◆ Problem ◆
Using the records below, output the stretch that opens with the line containing "ATOM 63 N N" and closes with the line containing "ATOM 88 O O", exactly and including both lines, with nothing more.

◆ Data for this exercise ◆
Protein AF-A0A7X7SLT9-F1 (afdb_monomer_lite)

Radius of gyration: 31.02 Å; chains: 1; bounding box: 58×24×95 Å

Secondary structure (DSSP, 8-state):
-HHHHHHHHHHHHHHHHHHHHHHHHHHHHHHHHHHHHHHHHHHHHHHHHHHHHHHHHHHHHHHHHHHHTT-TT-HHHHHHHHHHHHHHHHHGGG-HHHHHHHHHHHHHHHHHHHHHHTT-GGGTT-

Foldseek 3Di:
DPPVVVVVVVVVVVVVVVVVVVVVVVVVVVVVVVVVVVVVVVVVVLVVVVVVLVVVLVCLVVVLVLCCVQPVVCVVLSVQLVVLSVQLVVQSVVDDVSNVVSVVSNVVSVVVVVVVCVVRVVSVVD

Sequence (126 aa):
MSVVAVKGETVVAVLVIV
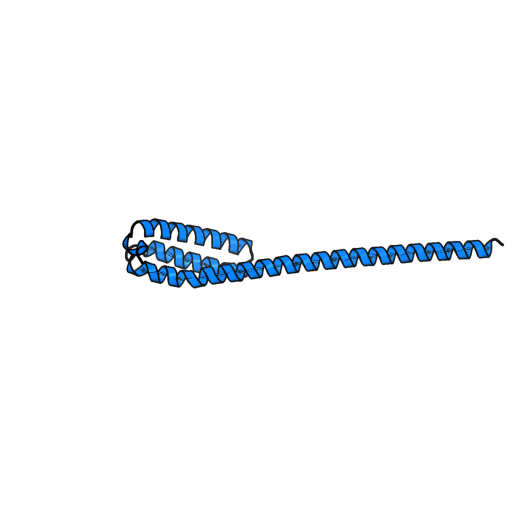AIVALLGIVLAAMYNSLVRRRNQV
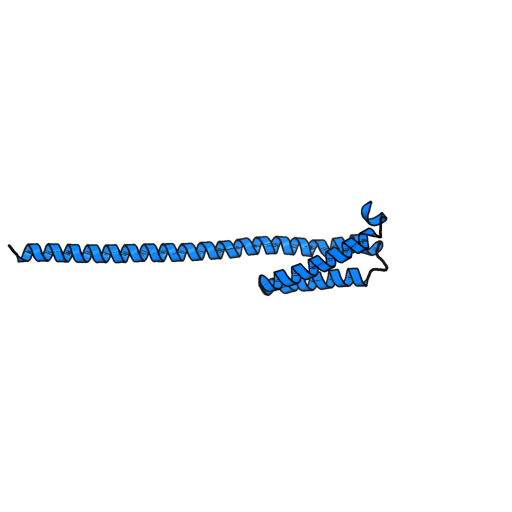DNSWSQIDVQLKRRHDLIPNLVEAVKDYMAYEQETLSRVTEARAAAVAAGGRGPEAQSRAEGALTETLRSLFAVAENYPELKAN

Structure (mmCIF, N/CA/C/O backbone):
data_AF-A0A7X7SLT9-F1
#
_entry.id   AF-A0A7X7SLT9-F1
#
loop_
_atom_site.group_PDB
_atom_site.id
_atom_site.type_symbol
_atom_site.label_atom_id
_atom_site.label_alt_id
_atom_site.label_comp_id
_atom_site.label_asym_id
_atom_site.label_entity_id
_atom_site.label_seq_id
_atom_site.pdbx_PDB_ins_code
_atom_site.Cartn_x
_atom_site.Cartn_y
_atom_site.Cartn_z
_atom_site.occupancy
_atom_site.B_iso_or_equiv
_atom_site.auth_seq_id
_atom_site.auth_comp_id
_atom_site.auth_asym_id
_atom_site.auth_atom_id
_atom_site.pdbx_PDB_model_num
ATOM 1 N N . MET A 1 1 ? 37.196 12.930 -64.231 1.00 55.03 1 MET A N 1
ATOM 2 C CA . MET A 1 1 ? 37.054 13.629 -62.932 1.00 55.03 1 MET A CA 1
ATOM 3 C C . MET A 1 1 ? 35.686 13.414 -62.261 1.00 55.03 1 MET A C 1
ATOM 5 O O . MET A 1 1 ? 35.590 13.627 -61.064 1.00 55.03 1 MET A O 1
ATOM 9 N N . SER A 1 2 ? 34.651 12.926 -62.963 1.00 57.25 2 SER A N 1
ATOM 10 C CA . SER A 1 2 ? 33.285 12.746 -62.428 1.00 57.25 2 SER A CA 1
ATOM 11 C C . SER A 1 2 ? 33.060 11.496 -61.555 1.00 57.25 2 SER A C 1
ATOM 13 O O . SER A 1 2 ? 32.274 11.545 -60.620 1.00 57.25 2 SER A O 1
ATOM 15 N N . VAL A 1 3 ? 33.763 10.382 -61.796 1.00 59.31 3 VAL A N 1
ATOM 16 C CA . VAL A 1 3 ? 33.513 9.103 -61.083 1.00 59.31 3 VAL A CA 1
ATOM 17 C C . VAL A 1 3 ? 34.005 9.111 -59.626 1.00 59.31 3 VAL A C 1
ATOM 19 O O . VAL A 1 3 ? 33.416 8.464 -58.764 1.00 59.31 3 VAL A O 1
ATOM 22 N N . VAL A 1 4 ? 35.075 9.857 -59.331 1.00 60.78 4 VAL A N 1
ATOM 23 C CA . VAL A 1 4 ? 35.632 9.966 -57.969 1.00 60.78 4 VAL A CA 1
ATOM 24 C C . VAL A 1 4 ? 34.736 10.830 -57.073 1.00 60.78 4 VAL A C 1
ATOM 26 O O . VAL A 1 4 ? 34.541 10.486 -55.912 1.00 60.78 4 VAL A O 1
ATOM 29 N N . ALA A 1 5 ? 34.127 11.888 -57.622 1.00 62.06 5 ALA A N 1
ATOM 30 C CA . ALA A 1 5 ? 33.190 12.747 -56.895 1.00 62.06 5 ALA A CA 1
ATOM 31 C C . ALA A 1 5 ? 31.922 11.983 -56.462 1.00 62.06 5 ALA A C 1
ATOM 33 O O . ALA A 1 5 ? 31.554 12.022 -55.291 1.00 62.06 5 ALA A O 1
ATOM 34 N N . VAL A 1 6 ? 31.337 11.181 -57.362 1.00 66.00 6 VAL A N 1
ATOM 35 C CA . VAL A 1 6 ? 30.134 10.370 -57.073 1.00 66.00 6 VAL A CA 1
ATOM 36 C C . VAL A 1 6 ? 30.392 9.323 -55.976 1.00 66.00 6 VAL A C 1
ATOM 38 O O . VAL A 1 6 ? 29.548 9.100 -55.108 1.00 66.00 6 VAL A O 1
ATOM 41 N N . LYS A 1 7 ? 31.581 8.702 -55.949 1.00 71.19 7 LYS A N 1
ATOM 42 C CA . LYS A 1 7 ? 31.957 7.770 -54.868 1.00 71.19 7 LYS A CA 1
ATOM 43 C C . LYS A 1 7 ? 32.032 8.462 -53.502 1.00 71.19 7 LYS A C 1
ATOM 45 O O . LYS A 1 7 ? 31.586 7.876 -52.522 1.00 71.19 7 LYS A O 1
ATOM 50 N N . GLY A 1 8 ? 32.534 9.695 -53.430 1.00 78.44 8 GLY A N 1
ATOM 51 C CA . GLY A 1 8 ? 32.574 10.466 -52.182 1.00 78.44 8 GLY A CA 1
ATOM 52 C C . GLY A 1 8 ? 31.179 10.770 -51.626 1.00 78.44 8 GLY A C 1
ATOM 53 O O . GLY A 1 8 ? 30.923 10.535 -50.447 1.00 78.44 8 GLY A O 1
ATOM 54 N N . GLU A 1 9 ? 30.255 11.206 -52.484 1.00 83.25 9 GLU A N 1
ATOM 55 C CA . GLU A 1 9 ? 28.874 11.531 -52.092 1.00 83.25 9 GLU A CA 1
ATOM 56 C C . GLU A 1 9 ? 28.105 10.306 -51.575 1.00 83.25 9 GLU A C 1
ATOM 58 O O . GLU A 1 9 ? 27.434 10.381 -50.545 1.00 83.25 9 GLU A O 1
ATOM 63 N N . THR A 1 10 ? 28.255 9.149 -52.231 1.00 87.44 10 THR A N 1
ATOM 64 C CA . THR A 1 10 ? 27.615 7.900 -51.773 1.00 87.44 10 THR A CA 1
ATOM 65 C C . THR A 1 10 ? 28.133 7.431 -50.411 1.00 87.44 10 THR A C 1
ATOM 67 O O . THR A 1 10 ? 27.340 7.001 -49.575 1.00 87.44 10 THR A O 1
ATOM 70 N N . VAL A 1 11 ? 29.437 7.563 -50.139 1.00 91.12 11 VAL A N 1
ATOM 71 C CA . VAL A 1 11 ? 30.023 7.220 -48.830 1.00 91.12 11 VAL A CA 1
ATOM 72 C C . VAL A 1 11 ? 29.488 8.141 -47.733 1.00 91.12 11 VAL A C 1
ATOM 74 O O . VAL A 1 11 ? 29.111 7.662 -46.664 1.00 91.12 11 VAL A O 1
ATOM 77 N N . VAL A 1 12 ? 29.391 9.447 -48.001 1.00 92.12 12 VAL A N 1
ATOM 78 C CA . VAL A 1 12 ? 28.814 10.412 -47.052 1.00 92.12 12 VAL A CA 1
ATOM 79 C C . VAL A 1 12 ? 27.343 10.093 -46.773 1.00 92.12 12 VAL A C 1
ATOM 81 O O . VAL A 1 12 ? 26.945 10.058 -45.609 1.00 92.12 12 VAL A O 1
ATOM 84 N N . ALA A 1 13 ? 26.546 9.783 -47.800 1.00 91.75 13 ALA A N 1
ATOM 85 C CA . ALA A 1 13 ? 25.142 9.408 -47.628 1.00 91.75 13 ALA A CA 1
ATOM 86 C C . ALA A 1 13 ? 24.973 8.151 -46.753 1.00 91.75 13 ALA A C 1
ATOM 88 O O . ALA A 1 13 ? 24.132 8.133 -45.852 1.00 91.75 13 ALA A O 1
ATOM 89 N N . VAL A 1 14 ? 25.806 7.124 -46.957 1.00 94.62 14 VAL A N 1
ATOM 90 C CA . VAL A 1 14 ? 25.799 5.909 -46.123 1.00 94.62 14 VAL A CA 1
ATOM 91 C C . VAL A 1 14 ? 26.164 6.229 -44.672 1.00 94.62 14 VAL A C 1
ATOM 93 O O . VAL A 1 14 ? 25.481 5.765 -43.760 1.00 94.62 14 VAL A O 1
ATOM 96 N N . LEU A 1 15 ? 27.190 7.054 -44.436 1.00 94.81 15 LEU A N 1
ATOM 97 C CA . LEU A 1 15 ? 27.582 7.458 -43.081 1.00 94.81 15 LEU A CA 1
ATOM 98 C C . LEU A 1 15 ? 26.473 8.231 -42.360 1.00 94.81 15 LEU A C 1
ATOM 100 O O . LEU A 1 15 ? 26.227 7.978 -41.181 1.00 94.81 15 LEU A O 1
ATOM 104 N N . VAL A 1 16 ? 25.769 9.123 -43.062 1.00 95.69 16 VAL A N 1
ATOM 105 C CA . VAL A 1 16 ? 24.621 9.853 -42.504 1.00 95.69 16 VAL A CA 1
ATOM 106 C C . VAL A 1 16 ? 23.498 8.888 -42.119 1.00 95.69 16 VAL A C 1
ATOM 108 O O . VAL A 1 16 ? 22.970 8.986 -41.014 1.00 95.69 16 VAL A O 1
ATOM 111 N N . ILE A 1 17 ? 23.167 7.913 -42.972 1.00 96.06 17 ILE A N 1
ATOM 112 C CA . ILE A 1 17 ? 22.141 6.903 -42.664 1.00 96.06 17 ILE A CA 1
ATOM 113 C C . ILE A 1 17 ? 22.543 6.073 -41.440 1.00 96.06 17 ILE A C 1
ATOM 115 O O . ILE A 1 17 ? 21.735 5.894 -40.531 1.00 96.06 17 ILE A O 1
ATOM 119 N N . VAL A 1 18 ? 23.793 5.607 -41.375 1.00 96.81 18 VAL A N 1
ATOM 120 C CA . VAL A 1 18 ? 24.301 4.844 -40.224 1.00 96.81 18 VAL A CA 1
ATOM 121 C C . VAL A 1 18 ? 24.239 5.676 -38.944 1.00 96.81 18 VAL A C 1
ATOM 123 O O . VAL A 1 18 ? 23.791 5.171 -37.916 1.00 96.81 18 VAL A O 1
ATOM 126 N N . ALA A 1 19 ? 24.621 6.954 -38.998 1.00 96.62 19 ALA A N 1
ATOM 127 C CA . ALA A 1 19 ? 24.537 7.855 -37.853 1.00 96.62 19 ALA A CA 1
ATOM 128 C C . ALA A 1 19 ? 23.087 8.059 -37.383 1.00 96.62 19 ALA A C 1
ATOM 130 O O . ALA A 1 19 ? 22.825 8.022 -36.181 1.00 96.62 19 ALA A O 1
ATOM 131 N N . ILE A 1 20 ? 22.135 8.211 -38.310 1.00 97.62 20 ILE A N 1
ATOM 132 C CA . ILE A 1 20 ? 20.704 8.326 -37.990 1.00 97.62 20 ILE A CA 1
ATOM 133 C C . ILE A 1 20 ? 20.188 7.039 -37.339 1.00 97.62 20 ILE A C 1
ATOM 135 O O . ILE A 1 20 ? 19.510 7.100 -36.314 1.00 97.62 20 ILE A O 1
ATOM 139 N N . VAL A 1 21 ? 20.528 5.872 -37.892 1.00 97.81 21 VAL A N 1
ATOM 140 C CA . VAL A 1 21 ? 20.124 4.573 -37.332 1.00 97.81 21 VAL A CA 1
ATOM 141 C C . VAL A 1 21 ? 20.722 4.370 -35.938 1.00 97.81 21 VAL A C 1
ATOM 143 O O . VAL A 1 21 ? 20.013 3.954 -35.022 1.00 97.81 21 VAL A O 1
ATOM 146 N N . ALA A 1 22 ? 21.997 4.714 -35.745 1.00 97.69 22 ALA A N 1
ATOM 147 C CA . ALA A 1 22 ? 22.649 4.648 -34.442 1.00 97.69 22 ALA A CA 1
ATOM 148 C C . ALA A 1 22 ? 21.979 5.585 -33.422 1.00 97.69 22 ALA A C 1
ATOM 150 O O . ALA A 1 22 ? 21.700 5.170 -32.295 1.00 97.69 22 ALA A O 1
ATOM 151 N N . LEU A 1 23 ? 21.657 6.819 -33.824 1.00 98.00 23 LEU A N 1
ATOM 152 C
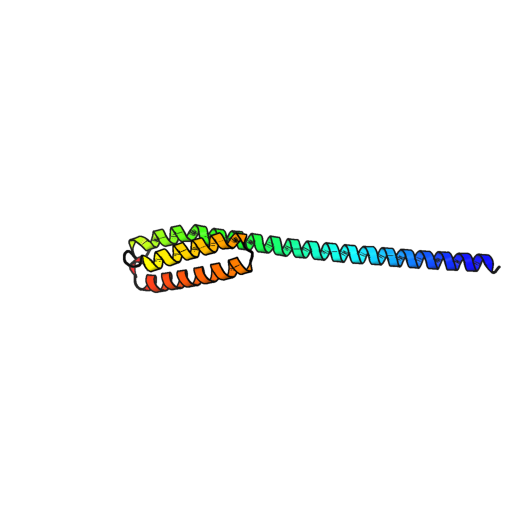 CA . LEU A 1 23 ? 20.952 7.784 -32.980 1.00 98.00 23 LEU A CA 1
ATOM 153 C C . LEU A 1 23 ? 19.559 7.277 -32.584 1.00 98.00 23 LEU A C 1
ATOM 155 O O . LEU A 1 23 ? 19.203 7.331 -31.407 1.00 98.00 23 LEU A O 1
ATOM 159 N N . LEU A 1 24 ? 18.795 6.735 -33.536 1.00 98.00 24 LEU A N 1
ATOM 160 C CA . LEU A 1 24 ? 17.496 6.115 -33.261 1.00 98.00 24 LEU
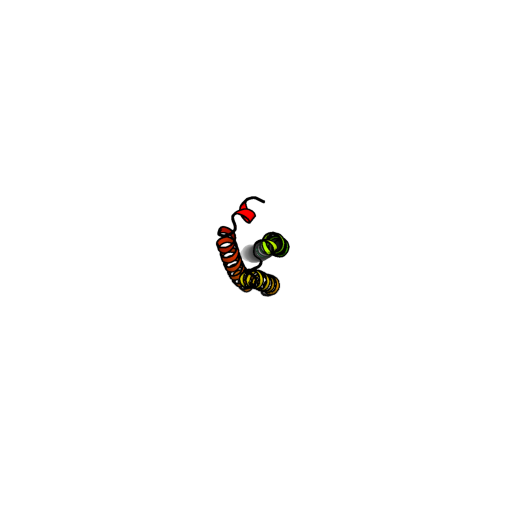 A CA 1
ATOM 161 C C . LEU A 1 24 ? 17.629 4.954 -32.270 1.00 98.00 24 LEU A C 1
ATOM 163 O O . LEU A 1 24 ? 16.845 4.868 -31.324 1.00 98.00 24 LEU A O 1
ATOM 167 N N . GLY A 1 25 ? 18.647 4.105 -32.434 1.00 98.12 25 GLY A N 1
ATOM 168 C CA . GLY A 1 25 ? 18.940 3.016 -31.502 1.00 98.12 25 GLY A CA 1
ATOM 169 C C . GLY A 1 25 ? 19.199 3.511 -30.076 1.00 98.12 25 GLY A C 1
ATOM 170 O O . GLY A 1 25 ? 18.629 2.975 -29.123 1.00 98.12 25 GLY A O 1
ATOM 171 N N . ILE A 1 26 ? 19.990 4.577 -29.921 1.00 97.94 26 ILE A N 1
ATOM 172 C CA . ILE A 1 26 ? 20.268 5.196 -28.616 1.00 97.94 26 ILE A CA 1
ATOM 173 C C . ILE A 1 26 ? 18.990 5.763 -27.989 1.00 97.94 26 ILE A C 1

◆ Task response ◆
ATOM 63 N N . THR A 1 10 ? 28.255 9.149 -52.231 1.00 87.44 10 THR A N 1
ATOM 64 C CA . THR A 1 10 ? 27.615 7.900 -51.773 1.00 87.44 10 THR A CA 1
ATOM 65 C C . THR A 1 10 ? 28.133 7.431 -50.411 1.00 87.44 10 THR A C 1
ATOM 67 O O . THR A 1 10 ? 27.340 7.001 -49.575 1.00 87.44 10 THR A O 1
ATOM 70 N N . VAL A 1 11 ? 29.437 7.563 -50.139 1.00 91.12 11 VAL A N 1
ATOM 71 C CA . VAL A 1 11 ? 30.023 7.220 -48.830 1.00 91.12 11 VAL A CA 1
ATOM 72 C C . VAL A 1 11 ? 29.488 8.141 -47.733 1.00 91.12 11 VAL A C 1
ATOM 74 O O . VAL A 1 11 ? 29.111 7.662 -46.664 1.00 91.12 11 VAL A O 1
ATOM 77 N N . VAL A 1 12 ? 29.391 9.447 -48.001 1.00 92.12 12 VAL A N 1
ATOM 78 C CA . VAL A 1 12 ? 28.814 10.412 -47.052 1.00 92.12 12 VAL A CA 1
ATOM 79 C C . VAL A 1 12 ? 27.343 10.093 -46.773 1.00 92.12 12 VAL A C 1
ATOM 81 O O . VAL A 1 12 ? 26.945 10.058 -45.609 1.00 92.12 12 VAL A O 1
ATOM 84 N N . ALA A 1 13 ? 26.546 9.783 -47.800 1.00 91.75 13 ALA A N 1
ATOM 85 C CA . ALA A 1 13 ? 25.142 9.408 -47.628 1.00 91.75 13 ALA A CA 1
ATOM 86 C C . ALA A 1 13 ? 24.973 8.151 -46.753 1.00 91.75 13 ALA A C 1
ATOM 88 O O . ALA A 1 13 ? 24.132 8.133 -45.852 1.00 91.75 13 ALA A O 1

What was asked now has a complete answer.